Source records:
* * * *

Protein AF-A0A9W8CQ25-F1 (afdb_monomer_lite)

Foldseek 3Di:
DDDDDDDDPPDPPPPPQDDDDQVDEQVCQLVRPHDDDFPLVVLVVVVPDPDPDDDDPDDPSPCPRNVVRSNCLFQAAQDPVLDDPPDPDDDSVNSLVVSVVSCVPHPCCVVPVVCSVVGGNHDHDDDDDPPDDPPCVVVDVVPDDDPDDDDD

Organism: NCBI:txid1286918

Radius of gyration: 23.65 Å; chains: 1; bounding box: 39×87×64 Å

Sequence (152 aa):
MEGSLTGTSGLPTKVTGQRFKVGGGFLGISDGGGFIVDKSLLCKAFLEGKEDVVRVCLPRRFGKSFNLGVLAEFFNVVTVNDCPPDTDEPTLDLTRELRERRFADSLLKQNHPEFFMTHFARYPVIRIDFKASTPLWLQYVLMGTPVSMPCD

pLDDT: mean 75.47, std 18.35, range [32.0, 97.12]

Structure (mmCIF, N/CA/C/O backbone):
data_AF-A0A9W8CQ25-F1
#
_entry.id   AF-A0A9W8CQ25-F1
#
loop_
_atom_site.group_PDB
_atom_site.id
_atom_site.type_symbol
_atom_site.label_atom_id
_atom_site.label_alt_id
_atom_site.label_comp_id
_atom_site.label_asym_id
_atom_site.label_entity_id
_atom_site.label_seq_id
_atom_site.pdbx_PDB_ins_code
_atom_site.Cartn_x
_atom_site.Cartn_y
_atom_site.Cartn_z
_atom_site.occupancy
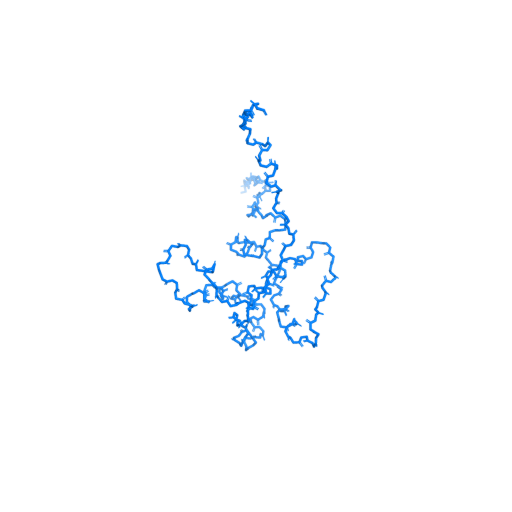
_atom_site.B_iso_or_equiv
_atom_site.auth_seq_id
_atom_site.auth_comp_id
_atom_site.auth_asym_id
_atom_site.auth_atom_id
_atom_site.pdbx_PDB_model_num
ATOM 1 N N . MET A 1 1 ? 5.447 64.573 -5.982 1.00 47.00 1 MET A N 1
ATOM 2 C CA . MET A 1 1 ? 4.092 63.996 -6.058 1.00 47.00 1 MET A CA 1
ATOM 3 C C . MET A 1 1 ? 3.845 63.673 -7.509 1.00 47.00 1 MET A C 1
ATOM 5 O O . MET A 1 1 ? 3.845 64.608 -8.285 1.00 47.00 1 MET A O 1
ATOM 9 N N . GLU A 1 2 ? 3.753 62.392 -7.850 1.00 32.50 2 GLU A N 1
ATOM 10 C CA . GLU A 1 2 ? 2.881 61.840 -8.898 1.00 32.50 2 GLU A CA 1
ATOM 11 C C . GLU A 1 2 ? 3.146 60.331 -8.950 1.00 32.50 2 GLU A C 1
ATOM 13 O O . GLU A 1 2 ? 4.260 59.879 -9.211 1.00 32.50 2 GLU A O 1
ATOM 18 N N . GLY A 1 3 ? 2.139 59.557 -8.543 1.00 37.91 3 GLY A N 1
ATOM 19 C CA . GLY A 1 3 ? 2.166 58.102 -8.555 1.00 37.91 3 GLY A CA 1
ATOM 20 C C . GLY A 1 3 ? 1.778 57.587 -9.934 1.00 37.91 3 GLY A C 1
ATOM 21 O O . GLY A 1 3 ? 0.724 57.943 -10.455 1.00 37.91 3 GLY A O 1
ATOM 22 N N . SER A 1 4 ? 2.617 56.727 -10.506 1.00 32.00 4 SER A N 1
ATOM 23 C CA . SER A 1 4 ? 2.309 55.997 -11.733 1.00 32.00 4 SER A CA 1
ATOM 24 C C . SER A 1 4 ? 1.562 54.710 -11.388 1.00 32.00 4 SER A C 1
ATOM 26 O O . SER A 1 4 ? 2.149 53.752 -10.887 1.00 32.00 4 SER A O 1
ATOM 28 N N . LEU A 1 5 ? 0.261 54.692 -11.677 1.00 46.41 5 LEU A N 1
ATOM 29 C CA . LEU A 1 5 ? -0.570 53.492 -11.718 1.00 46.41 5 LEU A CA 1
ATOM 30 C C . LEU A 1 5 ? -0.182 52.658 -12.950 1.00 46.41 5 LEU A C 1
ATOM 32 O O . LEU A 1 5 ? -0.603 52.969 -14.061 1.00 46.41 5 LEU A O 1
ATOM 36 N N . THR A 1 6 ? 0.591 51.586 -12.774 1.00 41.12 6 THR A N 1
ATOM 37 C CA . THR A 1 6 ? 0.711 50.535 -13.795 1.00 41.12 6 THR A CA 1
ATOM 38 C C . THR A 1 6 ? -0.153 49.352 -13.380 1.00 41.12 6 THR A C 1
ATOM 40 O O . THR A 1 6 ? 0.112 48.656 -12.402 1.00 41.12 6 THR A O 1
ATOM 43 N N . GLY A 1 7 ? -1.261 49.180 -14.103 1.00 37.28 7 GLY A N 1
ATOM 44 C CA . GLY A 1 7 ? -2.230 48.122 -13.863 1.00 37.28 7 GLY A CA 1
ATOM 45 C C . GLY A 1 7 ? -1.583 46.746 -13.973 1.00 37.28 7 GLY A C 1
ATOM 46 O O . GLY A 1 7 ? -1.111 46.348 -15.037 1.00 37.28 7 GLY A O 1
ATOM 47 N N . THR A 1 8 ? -1.593 45.999 -12.874 1.00 45.53 8 THR A N 1
ATOM 48 C CA . THR A 1 8 ? -1.372 44.559 -12.903 1.00 45.53 8 THR A CA 1
ATOM 49 C C . THR A 1 8 ? -2.608 43.937 -13.542 1.00 45.53 8 THR A C 1
ATOM 51 O O . THR A 1 8 ? -3.700 43.928 -12.975 1.00 45.53 8 THR A O 1
ATOM 54 N N . SER A 1 9 ? -2.464 43.464 -14.778 1.00 44.28 9 SER A N 1
ATOM 55 C CA . SER A 1 9 ? -3.516 42.728 -15.469 1.00 44.28 9 SER A CA 1
ATOM 56 C C . SER A 1 9 ? -3.756 41.419 -14.718 1.00 44.28 9 SER A C 1
ATOM 58 O O . SER A 1 9 ? -3.035 40.440 -14.909 1.00 44.28 9 SER A O 1
ATOM 60 N N . GLY A 1 10 ? -4.743 41.432 -13.822 1.00 48.09 10 GLY A N 1
ATOM 61 C CA . GLY A 1 10 ? -5.232 40.290 -13.058 1.00 48.09 10 GLY A CA 1
ATOM 62 C C . GLY A 1 10 ? -5.935 39.266 -13.944 1.00 48.09 10 GLY A C 1
ATOM 63 O O . GLY A 1 10 ? -7.124 39.007 -13.784 1.00 48.09 10 GLY A O 1
ATOM 64 N N . LEU A 1 11 ? -5.209 38.677 -14.892 1.00 45.12 11 LEU A N 1
ATOM 65 C CA . LEU A 1 11 ? -5.625 37.418 -15.485 1.00 45.12 11 LEU A CA 1
ATOM 66 C C . LEU A 1 11 ? -5.361 36.331 -14.440 1.00 45.12 11 LEU A C 1
ATOM 68 O O . LEU A 1 11 ? -4.237 36.246 -13.941 1.00 45.12 11 LEU A O 1
ATOM 72 N N . PRO A 1 12 ? -6.357 35.506 -14.076 1.00 40.44 12 PRO A N 1
ATOM 73 C CA . PRO A 1 12 ? -6.104 34.372 -13.209 1.00 40.44 12 PRO A CA 1
ATOM 74 C C . PRO A 1 12 ? -5.077 33.479 -13.903 1.00 40.44 12 PRO A C 1
ATOM 76 O O . PRO A 1 12 ? -5.373 32.861 -14.928 1.00 40.44 12 PRO A O 1
ATOM 79 N N . THR A 1 13 ? -3.856 33.438 -13.367 1.00 48.06 13 THR A N 1
ATOM 80 C CA . THR A 1 13 ? -2.826 32.502 -13.809 1.00 48.06 13 THR A CA 1
ATOM 81 C C . THR A 1 13 ? -3.411 31.112 -13.655 1.00 48.06 13 THR A C 1
ATOM 83 O O . THR A 1 13 ? -3.607 30.614 -12.546 1.00 48.06 13 THR A O 1
ATOM 86 N N . LYS A 1 14 ? -3.760 30.492 -14.781 1.00 41.97 14 LYS A N 1
ATOM 87 C CA . LYS A 1 14 ? -4.258 29.126 -14.806 1.00 41.97 14 LYS A CA 1
ATOM 88 C C . LYS A 1 14 ? -3.081 28.227 -14.453 1.00 41.97 14 LYS A C 1
ATOM 90 O O . LYS A 1 14 ? -2.317 27.823 -15.323 1.00 41.97 14 LYS A O 1
ATOM 95 N N . VAL A 1 15 ? -2.919 27.942 -13.166 1.00 48.44 15 VAL A N 1
ATOM 96 C CA . VAL A 1 15 ? -1.989 26.920 -12.687 1.00 48.44 15 VAL A CA 1
ATOM 97 C C . VAL A 1 15 ? -2.590 25.575 -13.086 1.00 48.44 15 VAL A C 1
ATOM 99 O O . VAL A 1 15 ? -3.332 24.941 -12.339 1.00 48.44 15 VAL A O 1
ATOM 102 N N . THR A 1 16 ? -2.368 25.168 -14.334 1.00 46.84 16 THR A N 1
ATOM 103 C CA . THR A 1 16 ? -2.711 23.821 -14.785 1.00 46.84 16 THR A CA 1
ATOM 104 C C . THR A 1 16 ? -1.688 22.871 -14.185 1.00 46.84 16 THR A C 1
ATOM 106 O O . THR A 1 16 ? -0.632 22.642 -14.763 1.00 46.84 16 THR A O 1
ATOM 109 N N . GLY A 1 17 ? -2.001 22.339 -13.003 1.00 59.09 17 GLY A N 1
ATOM 110 C CA . GLY A 1 17 ? -1.313 21.163 -12.486 1.00 59.09 17 GLY A CA 1
ATOM 111 C C . GLY A 1 17 ? -1.414 19.998 -13.476 1.00 59.09 17 GLY A C 1
ATOM 112 O O . GLY A 1 17 ? -2.260 19.989 -14.381 1.00 59.09 17 GLY A O 1
ATOM 113 N N . GLN A 1 18 ? -0.544 19.008 -13.306 1.00 67.38 18 GLN A N 1
ATOM 114 C CA . GLN A 1 18 ? -0.529 17.812 -14.141 1.00 67.38 18 GLN A CA 1
ATOM 115 C C . GLN A 1 18 ? -1.915 17.142 -14.124 1.00 67.38 18 GLN A C 1
ATOM 117 O O . GLN A 1 18 ? -2.554 16.990 -13.080 1.00 67.38 18 GLN A O 1
ATOM 122 N N . ARG A 1 19 ? -2.449 16.821 -15.308 1.00 69.00 19 ARG A N 1
ATOM 123 C CA . ARG A 1 19 ? -3.812 16.293 -15.446 1.00 69.00 19 ARG A CA 1
ATOM 124 C C . ARG A 1 19 ? -3.831 14.799 -15.148 1.00 69.00 19 ARG A C 1
ATOM 126 O O . ARG A 1 19 ? -3.446 13.996 -15.992 1.00 69.00 19 ARG A O 1
ATOM 133 N N . PHE A 1 20 ? -4.359 14.421 -13.989 1.00 70.94 20 PHE A N 1
ATOM 134 C CA . PHE A 1 20 ? -4.581 13.015 -13.653 1.00 70.94 20 PHE A CA 1
ATOM 135 C C . PHE A 1 20 ? -5.929 12.521 -14.160 1.00 70.94 20 PHE A C 1
ATOM 137 O O . PHE A 1 20 ? -6.964 13.182 -14.025 1.00 70.94 20 PHE A O 1
ATOM 144 N N . LYS A 1 21 ? -5.940 11.301 -14.698 1.00 72.94 21 LYS A N 1
ATOM 145 C CA . LYS A 1 21 ? -7.185 10.605 -15.009 1.00 72.94 21 LYS A CA 1
ATOM 146 C C . LYS A 1 21 ? -7.914 10.281 -13.707 1.00 72.94 21 LYS A C 1
ATOM 148 O O . LYS A 1 21 ? -7.365 9.643 -12.811 1.00 72.94 21 LYS A O 1
ATOM 153 N N . VAL A 1 22 ? -9.185 10.667 -13.627 1.00 67.12 22 VAL A N 1
ATOM 154 C CA . VAL A 1 22 ? -10.067 10.252 -12.530 1.00 67.12 22 VAL A CA 1
ATOM 155 C C . VAL A 1 22 ? -10.100 8.721 -12.462 1.00 67.12 22 VAL A C 1
ATOM 157 O O . VAL A 1 22 ? -10.465 8.061 -13.435 1.00 67.12 22 VAL A O 1
ATOM 160 N N . GLY A 1 23 ? -9.746 8.165 -11.301 1.00 65.81 23 GLY A N 1
ATOM 161 C CA . GLY A 1 23 ? -9.621 6.717 -11.113 1.00 65.81 23 GLY A CA 1
ATOM 162 C C . GLY A 1 23 ? -8.288 6.133 -11.594 1.00 65.81 23 GLY A C 1
ATOM 163 O O . GLY A 1 23 ? -8.240 4.948 -11.923 1.00 65.81 23 GLY A O 1
ATOM 164 N N . GLY A 1 24 ? -7.234 6.951 -11.671 1.00 72.38 24 GLY A N 1
ATOM 165 C CA . GLY A 1 24 ? -5.856 6.484 -11.819 1.00 72.38 24 GLY A CA 1
ATOM 166 C C . GLY A 1 24 ? -5.436 5.549 -10.678 1.00 72.38 24 GLY A C 1
ATOM 167 O O . GLY A 1 24 ? -5.972 5.619 -9.570 1.00 72.38 24 GLY A O 1
ATOM 168 N N . GLY A 1 25 ? -4.513 4.635 -10.979 1.00 76.38 25 GLY A N 1
ATOM 169 C CA . GLY A 1 25 ? -3.913 3.745 -9.984 1.00 76.38 25 GLY A CA 1
ATOM 170 C C . GLY A 1 25 ? -2.891 4.471 -9.109 1.00 76.38 25 GLY A C 1
ATOM 171 O O . GLY A 1 25 ? -2.455 5.561 -9.461 1.00 76.38 25 GLY A O 1
ATOM 172 N N . PHE A 1 26 ? -2.506 3.845 -7.992 1.00 82.62 26 PHE A N 1
ATOM 173 C CA . PHE A 1 26 ? -1.517 4.386 -7.053 1.00 82.62 26 PHE A CA 1
ATOM 174 C C . PHE A 1 26 ? -0.218 4.798 -7.760 1.00 82.62 26 PHE A C 1
ATOM 176 O O . PHE A 1 26 ? 0.110 5.977 -7.758 1.00 82.62 26 PHE A O 1
ATOM 183 N N . LEU A 1 27 ? 0.427 3.864 -8.467 1.00 79.81 27 LEU A N 1
ATOM 184 C CA . LEU A 1 27 ? 1.712 4.080 -9.144 1.00 79.81 27 LEU A CA 1
ATOM 185 C C . LEU A 1 27 ? 1.718 5.320 -10.052 1.00 79.81 27 LEU A C 1
ATOM 187 O O . LEU A 1 27 ? 2.538 6.215 -9.893 1.00 79.81 27 LEU A O 1
ATOM 191 N N . GLY A 1 28 ? 0.730 5.426 -10.946 1.00 78.00 28 GLY A N 1
ATOM 192 C CA . GLY A 1 28 ? 0.663 6.532 -11.904 1.00 78.00 28 GLY A CA 1
ATOM 193 C C . GLY A 1 28 ? 0.353 7.898 -11.283 1.00 78.00 28 GLY A C 1
ATOM 194 O O . GLY A 1 28 ? 0.587 8.915 -11.927 1.00 78.00 28 GLY A O 1
ATOM 195 N N . ILE A 1 29 ? -0.197 7.944 -10.064 1.00 80.06 29 ILE A N 1
ATOM 196 C CA . ILE A 1 29 ? -0.430 9.207 -9.347 1.00 80.06 29 ILE A CA 1
ATOM 197 C C . ILE A 1 29 ? 0.798 9.562 -8.502 1.00 80.06 29 ILE A C 1
ATOM 199 O O . ILE A 1 29 ? 1.203 10.723 -8.507 1.00 80.06 29 ILE A O 1
ATOM 203 N N . SER A 1 30 ? 1.396 8.576 -7.824 1.00 78.56 30 SER A N 1
ATOM 204 C CA . SER A 1 30 ? 2.575 8.757 -6.967 1.00 78.56 30 SER A CA 1
ATOM 205 C C . SER A 1 30 ? 3.790 9.218 -7.762 1.00 78.56 30 SER A C 1
ATOM 207 O O . SER A 1 30 ? 4.433 10.191 -7.384 1.00 78.56 30 SER A O 1
ATOM 209 N N . ASP A 1 31 ? 4.045 8.595 -8.912 1.00 79.50 31 ASP A N 1
ATOM 210 C CA . ASP A 1 31 ? 5.194 8.939 -9.754 1.00 79.50 31 ASP A CA 1
ATOM 211 C C . ASP A 1 31 ? 4.936 10.223 -10.575 1.00 79.50 31 ASP A C 1
ATOM 213 O O . ASP A 1 31 ? 5.857 10.858 -11.080 1.00 79.50 31 ASP A O 1
ATOM 217 N N . GLY A 1 32 ? 3.669 10.632 -10.705 1.00 74.94 32 GLY A N 1
ATOM 218 C CA . GLY A 1 32 ? 3.248 11.754 -11.540 1.00 74.94 32 GLY A CA 1
ATOM 219 C C . GLY A 1 32 ? 3.175 13.108 -10.834 1.00 74.94 32 GLY A C 1
ATOM 220 O O . GLY A 1 32 ? 2.690 14.042 -11.453 1.00 74.94 32 GLY A O 1
ATOM 221 N N . GLY A 1 33 ? 3.577 13.241 -9.565 1.00 73.56 33 GLY A N 1
ATOM 222 C CA . GLY A 1 33 ? 3.573 14.534 -8.854 1.00 73.56 33 GLY A CA 1
ATOM 223 C C . GLY A 1 33 ? 2.180 15.055 -8.464 1.00 73.56 33 GLY A C 1
ATOM 224 O O . GLY A 1 33 ? 1.962 16.263 -8.365 1.00 73.56 33 GLY A O 1
ATOM 225 N N . GLY A 1 34 ? 1.205 14.159 -8.285 1.00 74.19 34 GLY A N 1
ATOM 226 C CA . GLY A 1 34 ? -0.151 14.524 -7.874 1.00 74.19 34 GLY A CA 1
ATOM 227 C C . GLY A 1 34 ? -0.278 14.743 -6.369 1.00 74.19 34 GLY A C 1
ATOM 228 O O . GLY A 1 34 ? 0.430 14.127 -5.579 1.00 74.19 34 GLY A O 1
ATOM 229 N N . PHE A 1 35 ? -1.240 15.570 -5.951 1.00 76.06 35 PHE A N 1
ATOM 230 C CA . PHE A 1 35 ? -1.601 15.660 -4.535 1.00 76.06 35 PHE A CA 1
ATOM 231 C C . PHE A 1 35 ? -2.330 
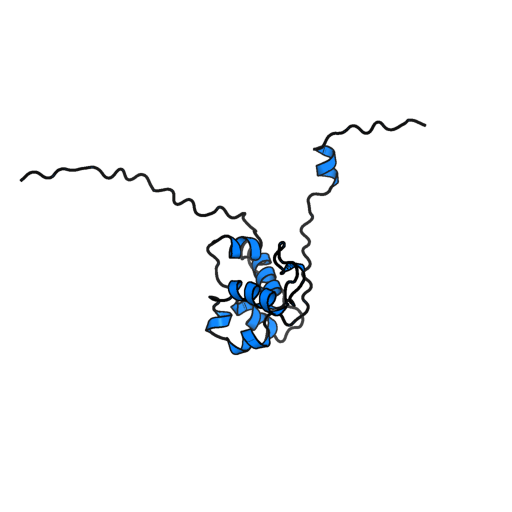14.387 -4.103 1.00 76.06 35 PHE A C 1
ATOM 233 O O . PHE A 1 35 ? -3.446 14.104 -4.551 1.00 76.06 35 PHE A O 1
ATOM 240 N N . ILE A 1 36 ? -1.691 13.625 -3.221 1.00 80.25 36 ILE A N 1
ATOM 241 C CA . ILE A 1 36 ? -2.220 12.389 -2.656 1.00 80.25 36 ILE A CA 1
ATOM 242 C C . ILE A 1 36 ? -2.611 12.642 -1.204 1.00 80.25 36 ILE A C 1
ATOM 244 O O . ILE A 1 36 ? -1.847 13.201 -0.424 1.00 80.25 36 ILE A O 1
ATOM 248 N N . VAL A 1 37 ? -3.807 12.188 -0.830 1.00 85.50 37 VAL A N 1
ATOM 249 C CA . VAL A 1 37 ? -4.155 12.032 0.584 1.00 85.50 37 VAL A CA 1
ATOM 250 C C . VAL A 1 37 ? -3.459 10.777 1.084 1.00 85.50 37 VAL A C 1
ATOM 252 O O . VAL A 1 37 ? -3.754 9.684 0.589 1.00 85.50 37 VAL A O 1
ATOM 255 N N . ASP A 1 38 ? -2.560 10.929 2.049 1.00 88.12 38 ASP A N 1
ATOM 256 C CA . ASP A 1 38 ? -1.852 9.794 2.620 1.00 88.12 38 ASP A CA 1
ATOM 257 C C . ASP A 1 38 ? -2.814 8.864 3.374 1.00 88.12 38 ASP A C 1
ATOM 259 O O . ASP A 1 38 ? -3.586 9.274 4.242 1.00 88.12 38 ASP A O 1
ATOM 263 N N . LYS A 1 39 ? -2.777 7.587 2.997 1.00 87.88 39 LYS A N 1
ATOM 264 C CA . LYS A 1 39 ? -3.574 6.503 3.581 1.00 87.88 39 LYS A CA 1
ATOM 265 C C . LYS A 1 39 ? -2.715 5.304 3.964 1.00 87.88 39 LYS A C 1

* * * *

## Task
What you return must be an exact retyping of the lines above starting at the line with "ATOM 43 N N" and ending at the line with "ATOM 90 O O", and nothing besides.

## Response below
ATOM 43 N N . GLY A 1 7 ? -1.261 49.180 -14.103 1.00 37.28 7 GLY A N 1
ATOM 44 C CA . GLY A 1 7 ? -2.230 48.122 -13.863 1.00 37.28 7 GLY A CA 1
ATOM 45 C C . GLY A 1 7 ? -1.583 46.746 -13.973 1.00 37.28 7 GLY A C 1
ATOM 46 O O . GLY A 1 7 ? -1.111 46.348 -15.037 1.00 37.28 7 GLY A O 1
ATOM 47 N N . THR A 1 8 ? -1.593 45.999 -12.874 1.00 45.53 8 THR A N 1
ATOM 48 C CA . THR A 1 8 ? -1.372 44.559 -12.903 1.00 45.53 8 THR A CA 1
ATOM 49 C C . THR A 1 8 ? -2.608 43.937 -13.542 1.00 45.53 8 THR A C 1
ATOM 51 O O . THR A 1 8 ? -3.700 43.928 -12.975 1.00 45.53 8 THR A O 1
ATOM 54 N N . SER A 1 9 ? -2.464 43.464 -14.778 1.00 44.28 9 SER A N 1
ATOM 55 C CA . SER A 1 9 ? -3.516 42.728 -15.469 1.00 44.28 9 SER A CA 1
ATOM 56 C C . SER A 1 9 ? -3.756 41.419 -14.718 1.00 44.28 9 SER A C 1
ATOM 58 O O . SER A 1 9 ? -3.035 40.440 -14.909 1.00 44.28 9 SER A O 1
ATOM 60 N N . GLY A 1 10 ? -4.743 41.432 -13.822 1.00 48.09 10 GLY A N 1
ATOM 61 C CA . GLY A 1 10 ? -5.232 40.290 -13.058 1.00 48.09 10 GLY A CA 1
ATOM 62 C C . GLY A 1 10 ? -5.935 39.266 -13.944 1.00 48.09 10 GLY A C 1
ATOM 63 O O . GLY A 1 10 ? -7.124 39.007 -13.784 1.00 48.09 10 GLY A O 1
ATOM 64 N N . LEU A 1 11 ? -5.209 38.677 -14.892 1.00 45.12 11 LEU A N 1
ATOM 65 C CA . LEU A 1 11 ? -5.625 37.418 -15.485 1.00 45.12 11 LEU A CA 1
ATOM 66 C C . LEU A 1 11 ? -5.361 36.331 -14.440 1.00 45.12 11 LEU A C 1
ATOM 68 O O . LEU A 1 11 ? -4.237 36.246 -13.941 1.00 45.12 11 LEU A O 1
ATOM 72 N N . PRO A 1 12 ? -6.357 35.506 -14.076 1.00 40.44 12 PRO A N 1
ATOM 73 C CA . PRO A 1 12 ? -6.104 34.372 -13.209 1.00 40.44 12 PRO A CA 1
ATOM 74 C C . PRO A 1 12 ? -5.077 33.479 -13.903 1.00 40.44 12 PRO A C 1
ATOM 76 O O . PRO A 1 12 ? -5.373 32.861 -14.928 1.00 40.44 12 PRO A O 1
ATOM 79 N N . THR A 1 13 ? -3.856 33.438 -13.367 1.00 48.06 13 THR A N 1
ATOM 80 C CA . THR A 1 13 ? -2.826 32.502 -13.809 1.00 48.06 13 THR A CA 1
ATOM 81 C C . THR A 1 13 ? -3.411 31.112 -13.655 1.00 48.06 13 THR A C 1
ATOM 83 O O . THR A 1 13 ? -3.607 30.614 -12.546 1.00 48.06 13 THR A O 1
ATOM 86 N N . LYS A 1 14 ? -3.760 30.492 -14.781 1.00 41.97 14 LYS A N 1
ATOM 87 C CA . LYS A 1 14 ? -4.258 29.126 -14.806 1.00 41.97 14 LYS A CA 1
ATOM 88 C C . LYS A 1 14 ? -3.081 28.227 -14.453 1.00 41.97 14 LYS A C 1
ATOM 90 O O . LYS A 1 14 ? -2.317 27.823 -15.323 1.00 41.97 14 LYS A O 1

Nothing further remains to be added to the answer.